# Who's PH UP/Buffer do You use???



## BoxxerBoyDrew (May 14, 2010)

Hey Everyone,

Well I am changing over my 55gal from a community tank ( 4 Hoplo cats, Albino Corys, Chines Algae eaters) over to a African Peacock tank. I already have 4 Julies, and 3 OB Peacocks, and only 2 Hoplo cats left who will be moving soon as well as the corys. I have cheap-o gravel ( Dolon Specialty Sand Products usually used as heavy sand blasting media 2-4mm $12 per 50lbs), A LOT of Holey Rock ( 100+lbs) , Fluval 204, and a few air stones.

I will be adding a Aqua Clear HOB filter to help the 204, adding tough live plants that can withstand Africans, and I will probably change the substrate to the Cichlid Sand ( Black and White premix fine grade). 

My problem is our water. During the winter months (during low water consumption months ) our town gets the drinking water from deep wells, but now that everybody is watering their Yards they get most of the water from the lake. The "Well" water is HARD as it comes from limestone, but the lake water is softer with a lower PH. The well waters PH is usually 8.2-8.4 where the lake water is 7.6. So now that I am doing water changes with different PH level water I need to buffer the water to get it up to my tank, which is between 8.2-8.4.

So who's buffer do Yall use or who's do Yall recommend??? I have never had this problem before, as where we used to live our water always came from the wells and stayed about the same year round at 8.2. It has been a while since I needed to use buffers to raise my PH, so I am at a loss of what company's product is "better" to go with. 

Thanks for any help!
Drew


----------



## Peeps (May 24, 2010)

Well I would get an Aragonite/crushed coral substrate with some texas holey rocks to up the ph. I recommend SeaChem’s Cichlid Salt. SeaChem and other companies also offer Cichlid Salts and Trace Elements, which try to simulate the exact salt and mineral conditions of the rift lakes, in addition to raising the pH. I would recommend using both the buffer and the salts because they really bring out the fishes’ colors.


----------



## emc7 (Jul 23, 2005)

I like both SeaChem's Products and Kent's. They both have really good dosing instructions. You need both a buffer and "salt" mix. Like Malawi Buffer and "African cichlid salts". If you want to be thorough, you can add a "Ciichlid Trace" as well. I also suggest a pH/TDS/temp pen meter. It makes it really easy to tell if you need more buffer. There are DIY recipes, but for just one 55, its just easier to use the prepared products. 

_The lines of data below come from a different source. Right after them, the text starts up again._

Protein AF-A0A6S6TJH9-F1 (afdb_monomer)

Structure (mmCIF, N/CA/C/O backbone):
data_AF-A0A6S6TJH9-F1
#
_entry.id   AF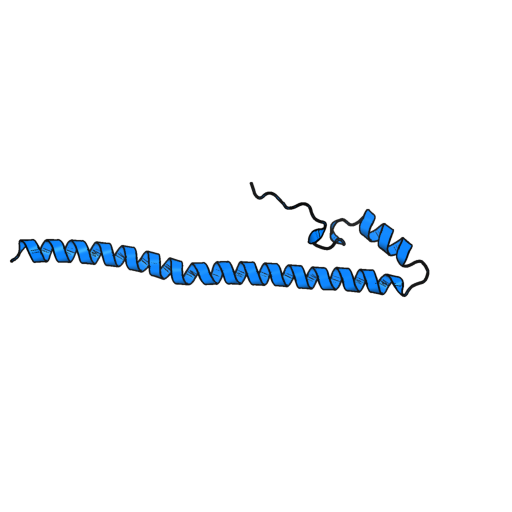-A0A6S6TJH9-F1
#
loop_
_atom_site.group_PDB
_atom_site.id
_atom_site.type_symbol
_atom_site.label_atom_id
_atom_site.label_alt_id
_atom_site.label_comp_id
_atom_site.label_asym_id
_atom_site.label_entity_id
_atom_site.label_seq_id
_atom_site.pdbx_PDB_ins_code
_atom_site.Cartn_x
_atom_site.Cartn_y
_atom_site.Cartn_z
_atom_site.occupancy
_atom_site.B_iso_or_equiv
_atom_site.auth_seq_id
_atom_site.auth_comp_id
_atom_site.auth_asym_id
_atom_site.auth_atom_id
_atom_site.pdbx_PDB_model_num
ATOM 1 N N . MET A 1 1 ? -28.033 -8.277 57.189 1.00 62.03 1 MET A N 1
ATOM 2 C CA . MET A 1 1 ? -28.218 -8.448 55.721 1.00 62.03 1 MET A CA 1
ATOM 3 C C . MET A 1 1 ? -28.247 -7.147 54.907 1.00 62.03 1 MET A C 1
ATOM 5 O O . MET A 1 1 ? -27.500 -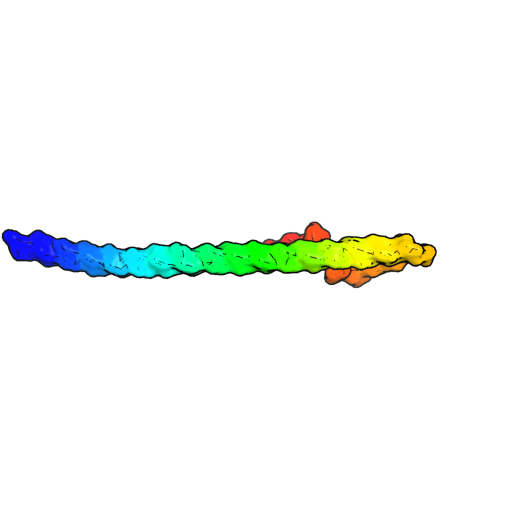7.060 53.939 1.00 62.03 1 MET A O 1
ATOM 9 N N . LYS A 1 2 ? -29.028 -6.115 55.274 1.00 70.25 2 LYS 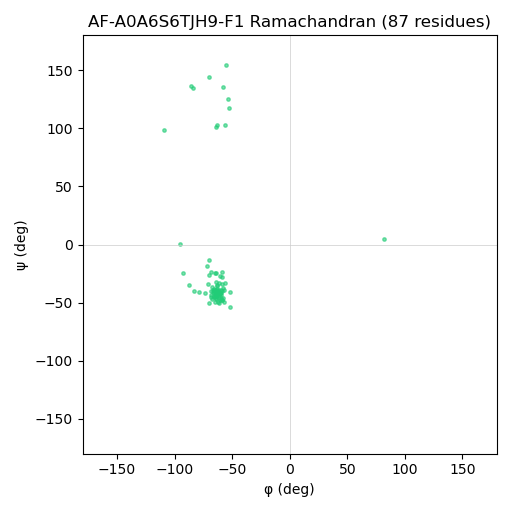A N 1
ATOM 10 C CA . LYS A 1 2 ? -29.228 -4.888 54.458 1.00 70.25 2 LYS A CA 1
ATOM 11 C C . LYS A 1 2 ? -27.941 -4.173 53.987 1.00 70.25 2 LYS A C 1
ATOM 13 O O . LYS A 1 2 ? -27.838 -3.804 52.822 1.00 70.25 2 LYS A O 1
ATOM 18 N N . ARG A 1 3 ? -26.907 -4.055 54.836 1.00 74.75 3 ARG A N 1
ATOM 19 C CA . ARG A 1 3 ? -25.610 -3.433 54.464 1.00 74.75 3 ARG A CA 1
ATOM 20 C C . ARG A 1 3 ? -24.834 -4.189 53.370 1.00 74.75 3 ARG A C 1
ATOM 22 O O . ARG A 1 3 ? -23.998 -3.590 52.696 1.00 74.75 3 ARG A O 1
ATOM 29 N N . ARG A 1 4 ? -25.071 -5.495 53.204 1.00 78.81 4 ARG A N 1
ATOM 30 C CA . ARG A 1 4 ? -24.416 -6.325 52.177 1.00 78.81 4 ARG A CA 1
ATOM 31 C C . ARG A 1 4 ? -25.066 -6.095 50.804 1.00 78.81 4 ARG A C 1
ATOM 33 O O . ARG A 1 4 ? -24.356 -5.883 49.828 1.00 78.81 4 ARG A O 1
ATOM 40 N N . LEU A 1 5 ? -26.397 -5.983 50.766 1.00 84.12 5 LEU A N 1
ATOM 41 C CA . LEU A 1 5 ? -27.173 -5.669 49.555 1.00 84.12 5 LEU A CA 1
ATOM 42 C C . LEU A 1 5 ? -26.831 -4.294 48.960 1.00 84.12 5 LEU A C 1
ATOM 44 O O . LEU A 1 5 ? -26.669 -4.166 47.750 1.00 84.12 5 LEU A O 1
ATOM 48 N N . VAL A 1 6 ? -26.652 -3.263 49.794 1.00 86.88 6 VAL A N 1
ATOM 49 C CA . VAL A 1 6 ? -26.283 -1.914 49.316 1.00 86.88 6 VAL A CA 1
ATOM 50 C C . VAL A 1 6 ? -24.890 -1.900 48.675 1.00 86.88 6 VAL A C 1
ATOM 52 O O . VAL A 1 6 ? -24.691 -1.255 47.643 1.00 86.88 6 VAL A O 1
ATOM 55 N N . ARG A 1 7 ? -23.932 -2.643 49.248 1.00 80.50 7 ARG A N 1
ATOM 56 C CA . ARG A 1 7 ? -22.589 -2.812 48.669 1.00 80.50 7 ARG A CA 1
ATOM 57 C C . ARG A 1 7 ? -22.645 -3.539 47.328 1.00 80.50 7 ARG A C 1
ATOM 59 O O . ARG A 1 7 ? -22.045 -3.064 46.369 1.00 80.50 7 ARG A O 1
ATOM 66 N N . PHE A 1 8 ? -23.431 -4.610 47.242 1.00 85.62 8 PHE A N 1
ATOM 67 C CA . PHE A 1 8 ? -23.624 -5.366 46.005 1.00 85.62 8 PHE A CA 1
ATOM 68 C C . PHE A 1 8 ? -24.263 -4.510 44.899 1.00 85.62 8 PHE A C 1
ATOM 70 O O . PHE A 1 8 ? -23.799 -4.492 43.763 1.00 85.62 8 PHE A O 1
ATOM 77 N N . ARG A 1 9 ? -25.263 -3.690 45.246 1.00 85.88 9 ARG A N 1
ATOM 78 C CA . ARG A 1 9 ? -25.895 -2.752 44.308 1.00 85.88 9 ARG A CA 1
ATOM 79 C C . ARG A 1 9 ? -24.916 -1.685 43.803 1.00 85.88 9 ARG A C 1
ATOM 81 O O . ARG A 1 9 ? -24.888 -1.421 42.602 1.00 85.88 9 ARG A O 1
ATOM 88 N N . LYS A 1 10 ? -24.083 -1.098 44.676 1.00 85.50 10 LYS A N 1
ATOM 89 C CA . LYS A 1 10 ? -23.016 -0.159 44.264 1.00 85.50 10 LYS A CA 1
ATOM 90 C C . LYS A 1 10 ? -21.959 -0.828 43.377 1.00 85.50 10 LYS A C 1
ATOM 92 O O . LYS A 1 10 ? -21.486 -0.195 42.439 1.00 85.50 10 LYS A O 1
ATOM 97 N N . PHE A 1 11 ? -21.603 -2.080 43.656 1.00 86.62 11 PHE A N 1
ATOM 98 C CA . PHE A 1 11 ? -20.689 -2.866 42.824 1.00 86.62 11 PHE A CA 1
ATOM 99 C C . PHE A 1 11 ? -21.280 -3.133 41.431 1.00 86.62 11 PHE A C 1
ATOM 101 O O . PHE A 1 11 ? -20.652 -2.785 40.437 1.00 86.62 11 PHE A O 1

I moved from a place with well-water and limestone, to a place with only surface water and find the buffers are a great help.


----------



## cichlideo (Jun 1, 2010)

Use crushed coral for the substrate, sea shells in your filter and buffer for water changes. 
I use Baking Soda which works exactly the same without the price tag.


----------



## toddnbecka (Jun 30, 2006)

Agreed, good old Arm & Hammer or a generic brand, either will work just as well. Baking soda will max out the pH around 8.2 regardless of how much you use, adding more will only increase the kh which buffers the pH. Generally 1 Tbsp/5 gallons will raise it, more will make it more stable.


----------



## emc7 (Jul 23, 2005)

Baking soda is a cheap, easy source of carbonate. A 1/4 tsp / 5 gallons is enough to stabilize pH in soft water. 

But its sodium bicarbonate. If you really want to replicate the water Rift lake cichlids come from you need Calcium and Magnesium as well as sodium and other things as well. There are diy recipes that use baking soda, Epsom salts and sea salts that come fairly close. Dolomite substrate also has magnesium and so do the ultra expensive "cichlid substrates". The commercial buffers are very good. And though they are overpriced, IMO, its the easiest way if you are only doing one small tank. The more water you are changing, the more sense it makes to make your own.

But a lot depends on your starting water. A lot of the midwest has close to perfect rift lake water out of the tap.


----------



## JimW/Oscar (Jul 4, 2010)

I use API's Proper pH. My tap pH wavers between 8 & 9 and I've had my aquarium water fixed at 7 for my oscars for a long time.


----------